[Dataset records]
=-=-=

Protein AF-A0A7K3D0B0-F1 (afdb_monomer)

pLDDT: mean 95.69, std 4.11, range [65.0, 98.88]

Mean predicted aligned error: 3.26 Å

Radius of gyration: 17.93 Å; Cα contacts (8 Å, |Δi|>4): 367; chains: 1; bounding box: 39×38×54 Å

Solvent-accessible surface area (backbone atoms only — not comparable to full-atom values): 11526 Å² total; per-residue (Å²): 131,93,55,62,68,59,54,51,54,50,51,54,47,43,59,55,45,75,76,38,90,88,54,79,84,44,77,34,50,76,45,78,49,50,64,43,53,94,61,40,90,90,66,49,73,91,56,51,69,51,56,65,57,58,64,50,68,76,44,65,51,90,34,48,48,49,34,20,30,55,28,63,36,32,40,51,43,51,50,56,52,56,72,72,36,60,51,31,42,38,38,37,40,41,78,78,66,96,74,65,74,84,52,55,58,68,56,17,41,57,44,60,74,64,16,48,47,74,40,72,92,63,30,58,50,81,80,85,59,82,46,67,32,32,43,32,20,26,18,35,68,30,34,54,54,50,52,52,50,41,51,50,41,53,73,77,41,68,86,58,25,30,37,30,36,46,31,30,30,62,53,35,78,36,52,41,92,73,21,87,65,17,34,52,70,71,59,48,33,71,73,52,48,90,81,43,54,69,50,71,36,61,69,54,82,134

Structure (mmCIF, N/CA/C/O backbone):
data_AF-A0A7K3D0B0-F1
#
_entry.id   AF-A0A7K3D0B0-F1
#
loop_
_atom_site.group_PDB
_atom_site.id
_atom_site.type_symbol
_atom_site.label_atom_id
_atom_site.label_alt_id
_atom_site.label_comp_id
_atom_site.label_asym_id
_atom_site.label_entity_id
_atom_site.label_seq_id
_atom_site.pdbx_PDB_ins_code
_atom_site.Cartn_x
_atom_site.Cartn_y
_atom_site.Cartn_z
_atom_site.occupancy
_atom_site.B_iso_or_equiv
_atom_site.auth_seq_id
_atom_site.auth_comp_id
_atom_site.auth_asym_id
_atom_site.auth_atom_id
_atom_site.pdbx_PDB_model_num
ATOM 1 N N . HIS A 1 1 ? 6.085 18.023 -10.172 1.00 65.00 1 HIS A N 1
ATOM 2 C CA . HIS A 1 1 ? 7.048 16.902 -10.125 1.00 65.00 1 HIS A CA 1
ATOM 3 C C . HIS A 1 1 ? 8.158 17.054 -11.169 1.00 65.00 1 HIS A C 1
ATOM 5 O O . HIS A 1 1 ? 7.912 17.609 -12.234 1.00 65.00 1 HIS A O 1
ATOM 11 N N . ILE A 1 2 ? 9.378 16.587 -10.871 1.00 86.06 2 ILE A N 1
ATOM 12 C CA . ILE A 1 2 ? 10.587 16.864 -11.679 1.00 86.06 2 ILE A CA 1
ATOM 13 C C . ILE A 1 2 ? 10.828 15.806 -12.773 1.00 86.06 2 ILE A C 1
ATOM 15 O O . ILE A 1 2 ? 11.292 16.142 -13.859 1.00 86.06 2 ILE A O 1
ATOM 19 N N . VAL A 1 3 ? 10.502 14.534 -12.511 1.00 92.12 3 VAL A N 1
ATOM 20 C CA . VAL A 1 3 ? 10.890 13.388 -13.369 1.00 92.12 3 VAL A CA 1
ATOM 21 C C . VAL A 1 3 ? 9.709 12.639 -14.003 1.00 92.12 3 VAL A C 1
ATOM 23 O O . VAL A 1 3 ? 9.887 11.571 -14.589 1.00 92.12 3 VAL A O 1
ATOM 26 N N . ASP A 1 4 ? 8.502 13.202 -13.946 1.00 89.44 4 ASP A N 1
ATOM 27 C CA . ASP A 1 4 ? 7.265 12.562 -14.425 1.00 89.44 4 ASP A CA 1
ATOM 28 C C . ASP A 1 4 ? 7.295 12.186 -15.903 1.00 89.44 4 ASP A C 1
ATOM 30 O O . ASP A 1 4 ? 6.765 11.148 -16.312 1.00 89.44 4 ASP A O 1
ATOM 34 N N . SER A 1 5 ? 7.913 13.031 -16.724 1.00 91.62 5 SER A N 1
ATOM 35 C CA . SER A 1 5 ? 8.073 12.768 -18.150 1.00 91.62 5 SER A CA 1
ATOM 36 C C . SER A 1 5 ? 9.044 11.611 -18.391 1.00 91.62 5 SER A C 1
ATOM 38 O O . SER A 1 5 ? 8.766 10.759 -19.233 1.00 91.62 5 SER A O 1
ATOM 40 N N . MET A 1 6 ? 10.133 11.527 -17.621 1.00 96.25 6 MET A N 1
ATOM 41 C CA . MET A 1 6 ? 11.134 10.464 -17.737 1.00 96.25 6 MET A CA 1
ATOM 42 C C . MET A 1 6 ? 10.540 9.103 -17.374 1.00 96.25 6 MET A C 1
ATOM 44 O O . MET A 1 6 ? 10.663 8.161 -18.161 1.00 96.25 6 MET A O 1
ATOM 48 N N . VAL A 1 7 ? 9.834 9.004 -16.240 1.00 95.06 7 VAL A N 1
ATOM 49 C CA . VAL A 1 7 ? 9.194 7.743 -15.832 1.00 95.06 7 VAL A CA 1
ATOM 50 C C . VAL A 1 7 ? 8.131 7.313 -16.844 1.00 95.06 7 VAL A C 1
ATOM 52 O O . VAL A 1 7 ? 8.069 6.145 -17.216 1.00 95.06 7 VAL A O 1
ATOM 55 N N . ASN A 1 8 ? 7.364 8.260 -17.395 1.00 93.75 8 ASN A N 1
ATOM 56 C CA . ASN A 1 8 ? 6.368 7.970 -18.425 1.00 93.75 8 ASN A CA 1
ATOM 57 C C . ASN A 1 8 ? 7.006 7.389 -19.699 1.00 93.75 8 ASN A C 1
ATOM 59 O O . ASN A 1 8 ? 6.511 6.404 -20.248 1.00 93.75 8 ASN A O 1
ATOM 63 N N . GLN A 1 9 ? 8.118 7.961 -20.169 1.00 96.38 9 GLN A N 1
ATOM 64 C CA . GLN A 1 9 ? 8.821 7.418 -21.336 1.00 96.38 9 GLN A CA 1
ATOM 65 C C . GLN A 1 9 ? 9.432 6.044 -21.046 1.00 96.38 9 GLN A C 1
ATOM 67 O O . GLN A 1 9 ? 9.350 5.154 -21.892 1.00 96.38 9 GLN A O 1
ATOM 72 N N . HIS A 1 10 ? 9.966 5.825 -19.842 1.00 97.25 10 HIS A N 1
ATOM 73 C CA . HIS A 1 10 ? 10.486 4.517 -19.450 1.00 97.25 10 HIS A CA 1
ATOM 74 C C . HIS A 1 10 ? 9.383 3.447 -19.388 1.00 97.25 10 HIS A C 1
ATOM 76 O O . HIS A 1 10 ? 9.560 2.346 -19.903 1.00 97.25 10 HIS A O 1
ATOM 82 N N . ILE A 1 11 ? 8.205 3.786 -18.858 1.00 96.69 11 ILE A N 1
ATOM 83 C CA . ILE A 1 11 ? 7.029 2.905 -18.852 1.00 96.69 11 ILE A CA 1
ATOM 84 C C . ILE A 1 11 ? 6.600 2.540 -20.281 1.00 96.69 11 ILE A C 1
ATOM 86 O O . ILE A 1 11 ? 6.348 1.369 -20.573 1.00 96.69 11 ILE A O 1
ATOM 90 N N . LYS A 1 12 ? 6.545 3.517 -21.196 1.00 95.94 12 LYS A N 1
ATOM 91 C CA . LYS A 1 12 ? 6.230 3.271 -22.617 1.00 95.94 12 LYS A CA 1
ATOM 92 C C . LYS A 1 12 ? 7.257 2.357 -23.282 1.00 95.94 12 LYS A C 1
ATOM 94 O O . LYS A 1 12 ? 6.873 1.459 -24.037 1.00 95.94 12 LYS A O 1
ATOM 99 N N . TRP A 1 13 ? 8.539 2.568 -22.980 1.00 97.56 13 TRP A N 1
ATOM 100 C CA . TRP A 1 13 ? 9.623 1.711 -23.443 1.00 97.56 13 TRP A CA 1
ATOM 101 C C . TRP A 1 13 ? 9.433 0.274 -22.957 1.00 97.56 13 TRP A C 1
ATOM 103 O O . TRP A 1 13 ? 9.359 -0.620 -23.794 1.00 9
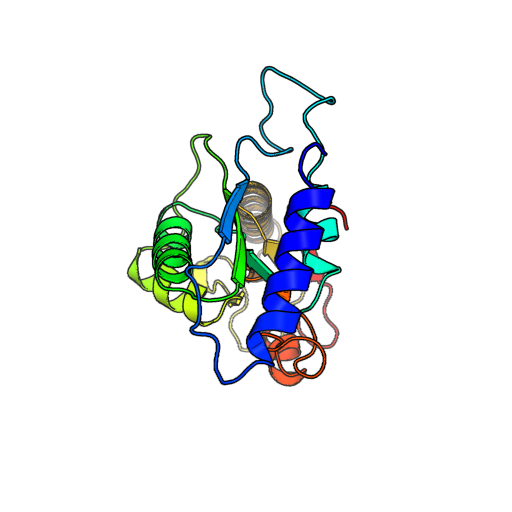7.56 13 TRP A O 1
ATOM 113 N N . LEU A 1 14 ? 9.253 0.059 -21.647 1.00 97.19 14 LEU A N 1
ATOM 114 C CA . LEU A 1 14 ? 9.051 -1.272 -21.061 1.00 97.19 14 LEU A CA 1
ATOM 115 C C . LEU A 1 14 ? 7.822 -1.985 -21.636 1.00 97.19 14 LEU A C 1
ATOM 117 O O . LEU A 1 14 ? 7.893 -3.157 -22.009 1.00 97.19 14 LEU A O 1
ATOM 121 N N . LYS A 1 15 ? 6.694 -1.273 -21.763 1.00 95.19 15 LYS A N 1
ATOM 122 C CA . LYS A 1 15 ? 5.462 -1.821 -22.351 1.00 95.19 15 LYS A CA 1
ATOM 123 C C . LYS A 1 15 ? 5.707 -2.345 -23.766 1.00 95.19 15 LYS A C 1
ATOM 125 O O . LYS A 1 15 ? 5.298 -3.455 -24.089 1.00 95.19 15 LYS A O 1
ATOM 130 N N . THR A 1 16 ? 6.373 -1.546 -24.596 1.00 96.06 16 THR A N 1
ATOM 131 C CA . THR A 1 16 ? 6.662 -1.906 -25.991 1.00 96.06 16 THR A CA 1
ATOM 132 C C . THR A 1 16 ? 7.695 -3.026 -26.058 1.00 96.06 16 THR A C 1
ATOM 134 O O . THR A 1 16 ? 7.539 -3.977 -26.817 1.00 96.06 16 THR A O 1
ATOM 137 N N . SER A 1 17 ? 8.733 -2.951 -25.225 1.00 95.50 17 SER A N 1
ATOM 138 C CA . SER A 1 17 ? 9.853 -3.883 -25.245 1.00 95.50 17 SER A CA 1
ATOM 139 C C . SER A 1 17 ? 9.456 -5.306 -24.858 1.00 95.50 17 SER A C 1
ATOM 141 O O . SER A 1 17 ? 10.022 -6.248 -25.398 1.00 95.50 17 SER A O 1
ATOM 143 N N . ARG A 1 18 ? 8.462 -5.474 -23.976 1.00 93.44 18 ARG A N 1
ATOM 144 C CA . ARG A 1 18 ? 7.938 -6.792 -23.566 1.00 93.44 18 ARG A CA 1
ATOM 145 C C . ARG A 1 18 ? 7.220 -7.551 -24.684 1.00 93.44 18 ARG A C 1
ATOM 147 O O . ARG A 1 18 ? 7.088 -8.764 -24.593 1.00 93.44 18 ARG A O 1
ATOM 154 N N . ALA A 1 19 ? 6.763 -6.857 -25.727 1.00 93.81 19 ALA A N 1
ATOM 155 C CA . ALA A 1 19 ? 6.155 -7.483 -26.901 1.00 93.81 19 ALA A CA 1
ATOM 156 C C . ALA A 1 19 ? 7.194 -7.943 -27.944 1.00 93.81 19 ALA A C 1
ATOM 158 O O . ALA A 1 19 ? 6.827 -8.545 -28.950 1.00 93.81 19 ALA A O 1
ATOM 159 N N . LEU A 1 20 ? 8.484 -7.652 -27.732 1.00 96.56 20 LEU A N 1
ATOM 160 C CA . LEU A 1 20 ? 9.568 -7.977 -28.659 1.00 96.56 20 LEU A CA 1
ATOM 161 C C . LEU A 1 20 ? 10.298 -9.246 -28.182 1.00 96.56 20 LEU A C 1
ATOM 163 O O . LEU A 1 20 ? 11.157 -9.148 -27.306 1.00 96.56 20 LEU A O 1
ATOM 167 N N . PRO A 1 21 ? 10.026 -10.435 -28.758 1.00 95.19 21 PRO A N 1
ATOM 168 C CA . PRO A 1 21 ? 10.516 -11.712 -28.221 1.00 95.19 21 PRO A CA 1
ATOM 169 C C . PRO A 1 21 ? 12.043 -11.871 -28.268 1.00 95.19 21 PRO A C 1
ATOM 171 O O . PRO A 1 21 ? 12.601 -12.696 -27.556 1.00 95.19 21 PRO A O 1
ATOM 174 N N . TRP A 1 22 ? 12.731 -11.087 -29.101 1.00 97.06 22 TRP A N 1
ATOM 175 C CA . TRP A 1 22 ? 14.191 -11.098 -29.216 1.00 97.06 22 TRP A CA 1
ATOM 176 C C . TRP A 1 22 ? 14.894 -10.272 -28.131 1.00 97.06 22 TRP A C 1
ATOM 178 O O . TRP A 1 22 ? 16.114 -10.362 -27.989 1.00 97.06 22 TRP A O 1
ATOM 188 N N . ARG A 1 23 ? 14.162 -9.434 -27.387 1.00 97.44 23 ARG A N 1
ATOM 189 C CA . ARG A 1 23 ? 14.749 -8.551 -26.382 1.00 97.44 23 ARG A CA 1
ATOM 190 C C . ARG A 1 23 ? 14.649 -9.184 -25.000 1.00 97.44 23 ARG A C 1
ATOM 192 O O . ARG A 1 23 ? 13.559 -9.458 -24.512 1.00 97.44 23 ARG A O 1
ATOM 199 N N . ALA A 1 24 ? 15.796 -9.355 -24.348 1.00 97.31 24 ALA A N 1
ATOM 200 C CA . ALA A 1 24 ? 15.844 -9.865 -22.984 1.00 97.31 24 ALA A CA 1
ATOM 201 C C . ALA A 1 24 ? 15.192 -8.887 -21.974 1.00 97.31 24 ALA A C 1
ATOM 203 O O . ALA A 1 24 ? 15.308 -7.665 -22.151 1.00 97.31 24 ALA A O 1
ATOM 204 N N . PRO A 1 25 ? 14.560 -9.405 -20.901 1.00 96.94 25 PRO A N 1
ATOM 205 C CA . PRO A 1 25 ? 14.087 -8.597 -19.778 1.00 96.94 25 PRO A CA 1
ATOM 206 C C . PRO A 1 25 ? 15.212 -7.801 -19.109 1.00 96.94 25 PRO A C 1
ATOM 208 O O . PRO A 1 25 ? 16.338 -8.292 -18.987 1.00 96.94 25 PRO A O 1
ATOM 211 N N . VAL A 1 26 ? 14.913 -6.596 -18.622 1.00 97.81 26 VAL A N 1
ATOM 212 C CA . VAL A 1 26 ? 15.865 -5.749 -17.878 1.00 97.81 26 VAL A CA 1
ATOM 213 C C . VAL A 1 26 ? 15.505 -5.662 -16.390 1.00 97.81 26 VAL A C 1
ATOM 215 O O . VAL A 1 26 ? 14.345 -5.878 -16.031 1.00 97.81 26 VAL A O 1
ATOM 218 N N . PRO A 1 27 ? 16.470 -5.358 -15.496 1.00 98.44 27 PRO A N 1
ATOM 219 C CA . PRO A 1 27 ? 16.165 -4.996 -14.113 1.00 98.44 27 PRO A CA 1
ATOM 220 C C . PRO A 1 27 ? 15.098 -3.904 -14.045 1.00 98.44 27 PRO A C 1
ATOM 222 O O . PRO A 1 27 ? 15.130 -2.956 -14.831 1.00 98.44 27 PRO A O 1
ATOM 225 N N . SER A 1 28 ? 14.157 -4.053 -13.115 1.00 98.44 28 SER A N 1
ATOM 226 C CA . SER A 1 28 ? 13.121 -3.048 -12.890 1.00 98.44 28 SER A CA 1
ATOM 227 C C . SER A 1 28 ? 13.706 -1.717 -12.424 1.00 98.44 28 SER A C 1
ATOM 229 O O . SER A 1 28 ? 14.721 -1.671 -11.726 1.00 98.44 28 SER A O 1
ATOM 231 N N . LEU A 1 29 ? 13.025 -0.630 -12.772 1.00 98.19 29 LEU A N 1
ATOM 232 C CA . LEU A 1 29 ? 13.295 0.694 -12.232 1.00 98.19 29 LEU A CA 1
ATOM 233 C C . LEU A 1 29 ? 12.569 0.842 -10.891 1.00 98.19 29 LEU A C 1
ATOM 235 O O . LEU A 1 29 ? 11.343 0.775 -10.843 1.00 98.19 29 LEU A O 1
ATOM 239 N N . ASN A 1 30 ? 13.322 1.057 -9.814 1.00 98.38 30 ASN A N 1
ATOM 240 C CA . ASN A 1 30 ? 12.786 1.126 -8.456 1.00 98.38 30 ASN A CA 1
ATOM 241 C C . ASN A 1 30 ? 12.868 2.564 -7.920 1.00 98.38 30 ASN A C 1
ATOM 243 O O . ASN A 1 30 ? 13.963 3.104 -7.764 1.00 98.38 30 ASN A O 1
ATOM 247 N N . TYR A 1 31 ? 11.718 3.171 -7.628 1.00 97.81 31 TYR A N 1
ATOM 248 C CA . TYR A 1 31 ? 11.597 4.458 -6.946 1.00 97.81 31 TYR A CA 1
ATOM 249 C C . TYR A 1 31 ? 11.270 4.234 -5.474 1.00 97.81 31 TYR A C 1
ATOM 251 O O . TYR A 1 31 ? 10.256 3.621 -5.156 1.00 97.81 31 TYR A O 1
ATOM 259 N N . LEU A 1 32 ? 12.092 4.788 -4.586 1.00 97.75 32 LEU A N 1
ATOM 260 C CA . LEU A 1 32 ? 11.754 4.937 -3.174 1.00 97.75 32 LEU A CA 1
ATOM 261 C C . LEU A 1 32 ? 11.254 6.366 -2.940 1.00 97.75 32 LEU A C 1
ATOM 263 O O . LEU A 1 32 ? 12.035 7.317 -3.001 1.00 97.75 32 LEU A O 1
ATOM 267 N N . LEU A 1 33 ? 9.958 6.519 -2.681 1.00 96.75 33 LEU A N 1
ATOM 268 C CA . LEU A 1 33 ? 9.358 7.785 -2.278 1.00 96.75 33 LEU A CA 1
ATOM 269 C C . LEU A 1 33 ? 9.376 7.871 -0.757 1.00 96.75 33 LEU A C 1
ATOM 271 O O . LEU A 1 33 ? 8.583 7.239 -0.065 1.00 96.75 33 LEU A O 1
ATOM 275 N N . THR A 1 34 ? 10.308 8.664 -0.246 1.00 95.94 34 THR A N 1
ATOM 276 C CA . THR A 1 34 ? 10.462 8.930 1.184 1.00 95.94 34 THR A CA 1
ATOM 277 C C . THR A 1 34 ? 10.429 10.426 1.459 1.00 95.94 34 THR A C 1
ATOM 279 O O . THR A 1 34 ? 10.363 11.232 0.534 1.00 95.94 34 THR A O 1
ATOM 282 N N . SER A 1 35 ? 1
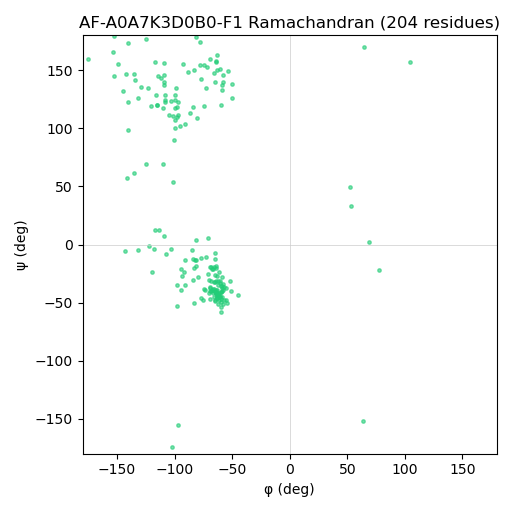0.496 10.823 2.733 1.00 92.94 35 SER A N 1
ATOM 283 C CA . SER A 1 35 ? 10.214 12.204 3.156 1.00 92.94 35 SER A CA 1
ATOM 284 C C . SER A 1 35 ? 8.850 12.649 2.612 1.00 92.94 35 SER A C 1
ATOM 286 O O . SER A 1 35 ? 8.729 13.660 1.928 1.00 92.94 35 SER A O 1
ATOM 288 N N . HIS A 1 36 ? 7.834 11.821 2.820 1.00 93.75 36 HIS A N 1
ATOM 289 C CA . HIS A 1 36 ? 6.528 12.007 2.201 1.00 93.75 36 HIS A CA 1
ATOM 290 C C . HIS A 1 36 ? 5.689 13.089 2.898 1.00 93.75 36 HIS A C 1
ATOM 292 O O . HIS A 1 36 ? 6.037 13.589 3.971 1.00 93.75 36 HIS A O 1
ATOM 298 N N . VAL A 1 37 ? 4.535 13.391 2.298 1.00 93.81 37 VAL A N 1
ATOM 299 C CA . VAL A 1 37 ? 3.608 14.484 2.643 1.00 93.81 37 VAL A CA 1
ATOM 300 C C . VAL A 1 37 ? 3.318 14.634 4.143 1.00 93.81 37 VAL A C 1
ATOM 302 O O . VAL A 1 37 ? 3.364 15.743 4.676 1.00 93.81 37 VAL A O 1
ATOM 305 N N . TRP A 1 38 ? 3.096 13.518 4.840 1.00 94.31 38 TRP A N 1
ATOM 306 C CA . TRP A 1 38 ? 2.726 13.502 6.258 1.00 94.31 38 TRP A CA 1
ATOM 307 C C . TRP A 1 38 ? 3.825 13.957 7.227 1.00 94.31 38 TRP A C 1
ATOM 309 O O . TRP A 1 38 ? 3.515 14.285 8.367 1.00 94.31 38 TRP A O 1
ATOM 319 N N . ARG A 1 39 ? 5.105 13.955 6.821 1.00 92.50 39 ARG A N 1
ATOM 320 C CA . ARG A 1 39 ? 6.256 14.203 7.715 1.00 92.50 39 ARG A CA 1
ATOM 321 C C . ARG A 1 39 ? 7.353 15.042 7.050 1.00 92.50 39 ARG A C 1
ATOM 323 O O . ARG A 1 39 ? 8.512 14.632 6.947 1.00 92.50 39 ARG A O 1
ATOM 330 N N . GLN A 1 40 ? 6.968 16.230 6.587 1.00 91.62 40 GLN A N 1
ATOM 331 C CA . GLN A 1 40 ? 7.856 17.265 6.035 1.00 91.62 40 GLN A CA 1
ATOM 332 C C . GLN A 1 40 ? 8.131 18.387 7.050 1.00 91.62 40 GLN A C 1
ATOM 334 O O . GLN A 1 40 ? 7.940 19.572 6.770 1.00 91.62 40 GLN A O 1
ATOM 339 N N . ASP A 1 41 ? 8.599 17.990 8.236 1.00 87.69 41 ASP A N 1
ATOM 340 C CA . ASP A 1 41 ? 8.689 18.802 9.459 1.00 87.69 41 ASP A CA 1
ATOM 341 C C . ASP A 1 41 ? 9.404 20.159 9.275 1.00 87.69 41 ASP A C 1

=-=-=

[TASK GOAL] Looking at the data above, write out exactly the lines that start at the one containing "ATOM 220 C C" and end at the one containing "ATOM 275 N N"; include both and nothing beyond.

[RESULT OF THIS EXERCISE]
ATOM 220 C C . PRO A 1 27 ? 15.098 -3.904 -14.045 1.00 98.44 27 PRO A C 1
ATOM 222 O O . PRO A 1 27 ? 15.130 -2.956 -14.831 1.00 98.44 27 PRO A O 1
ATOM 225 N N . SER A 1 28 ? 14.157 -4.053 -13.115 1.00 98.44 28 SER A N 1
ATOM 226 C CA . SER A 1 28 ? 13.121 -3.048 -12.890 1.00 98.44 28 SER A CA 1
ATOM 227 C C . SER A 1 28 ? 13.706 -1.717 -12.424 1.00 98.44 28 SER A C 1
ATOM 229 O O . SER A 1 28 ? 14.721 -1.671 -11.726 1.00 98.44 28 SER A O 1
ATOM 231 N N . LEU A 1 29 ? 13.025 -0.630 -12.772 1.00 98.19 29 LEU A N 1
ATOM 232 C CA . LEU A 1 29 ? 13.295 0.694 -12.232 1.00 98.19 29 LEU A CA 1
ATOM 233 C C . LEU A 1 29 ? 12.569 0.842 -10.891 1.00 98.19 29 LEU A C 1
ATOM 235 O O . LEU A 1 29 ? 11.343 0.775 -10.843 1.00 98.19 29 LEU A O 1
ATOM 239 N N . ASN A 1 30 ? 13.322 1.057 -9.814 1.00 98.38 30 ASN A N 1
ATOM 240 C CA . ASN A 1 30 ? 12.786 1.126 -8.456 1.00 98.38 30 ASN A CA 1
ATOM 241 C C . ASN A 1 30 ? 12.868 2.564 -7.920 1.00 98.38 30 ASN A C 1
ATOM 243 O O . ASN A 1 30 ? 13.963 3.104 -7.764 1.00 98.38 30 ASN A O 1
ATOM 247 N N . TYR A 1 31 ? 11.718 3.171 -7.628 1.00 97.81 31 TYR A N 1
ATOM 248 C CA . TYR A 1 31 ? 11.597 4.458 -6.946 1.00 97.81 31 TYR A CA 1
ATOM 249 C C . TYR A 1 31 ? 11.270 4.234 -5.474 1.00 97.81 31 TYR A C 1
ATOM 251 O O . TYR A 1 31 ? 10.256 3.621 -5.156 1.00 97.81 31 TYR A O 1
ATOM 259 N N . LEU A 1 32 ? 12.092 4.788 -4.586 1.00 97.75 32 LEU A N 1
ATOM 260 C CA . LEU A 1 32 ? 11.754 4.937 -3.174 1.00 97.75 32 LEU A CA 1
ATOM 261 C C . LEU A 1 32 ? 11.254 6.366 -2.940 1.00 97.75 32 LEU A C 1
ATOM 263 O O . LEU A 1 32 ? 12.035 7.317 -3.001 1.00 97.75 32 LEU A O 1
ATOM 267 N N . LEU A 1 33 ? 9.958 6.519 -2.681 1.00 96.75 33 LEU A N 1
ATOM 268 C CA . LEU A 1 33 ? 9.358 7.785 -2.278 1.00 96.75 33 LEU A CA 1
ATOM 269 C C . LEU A 1 33 ? 9.376 7.871 -0.757 1.00 96.75 33 LEU A C 1
ATOM 271 O O . LEU A 1 33 ? 8.583 7.239 -0.065 1.00 96.75 33 LEU A O 1
ATOM 275 N N . THR A 1 34 ? 10.308 8.664 -0.246 1.00 95.94 34 THR A N 1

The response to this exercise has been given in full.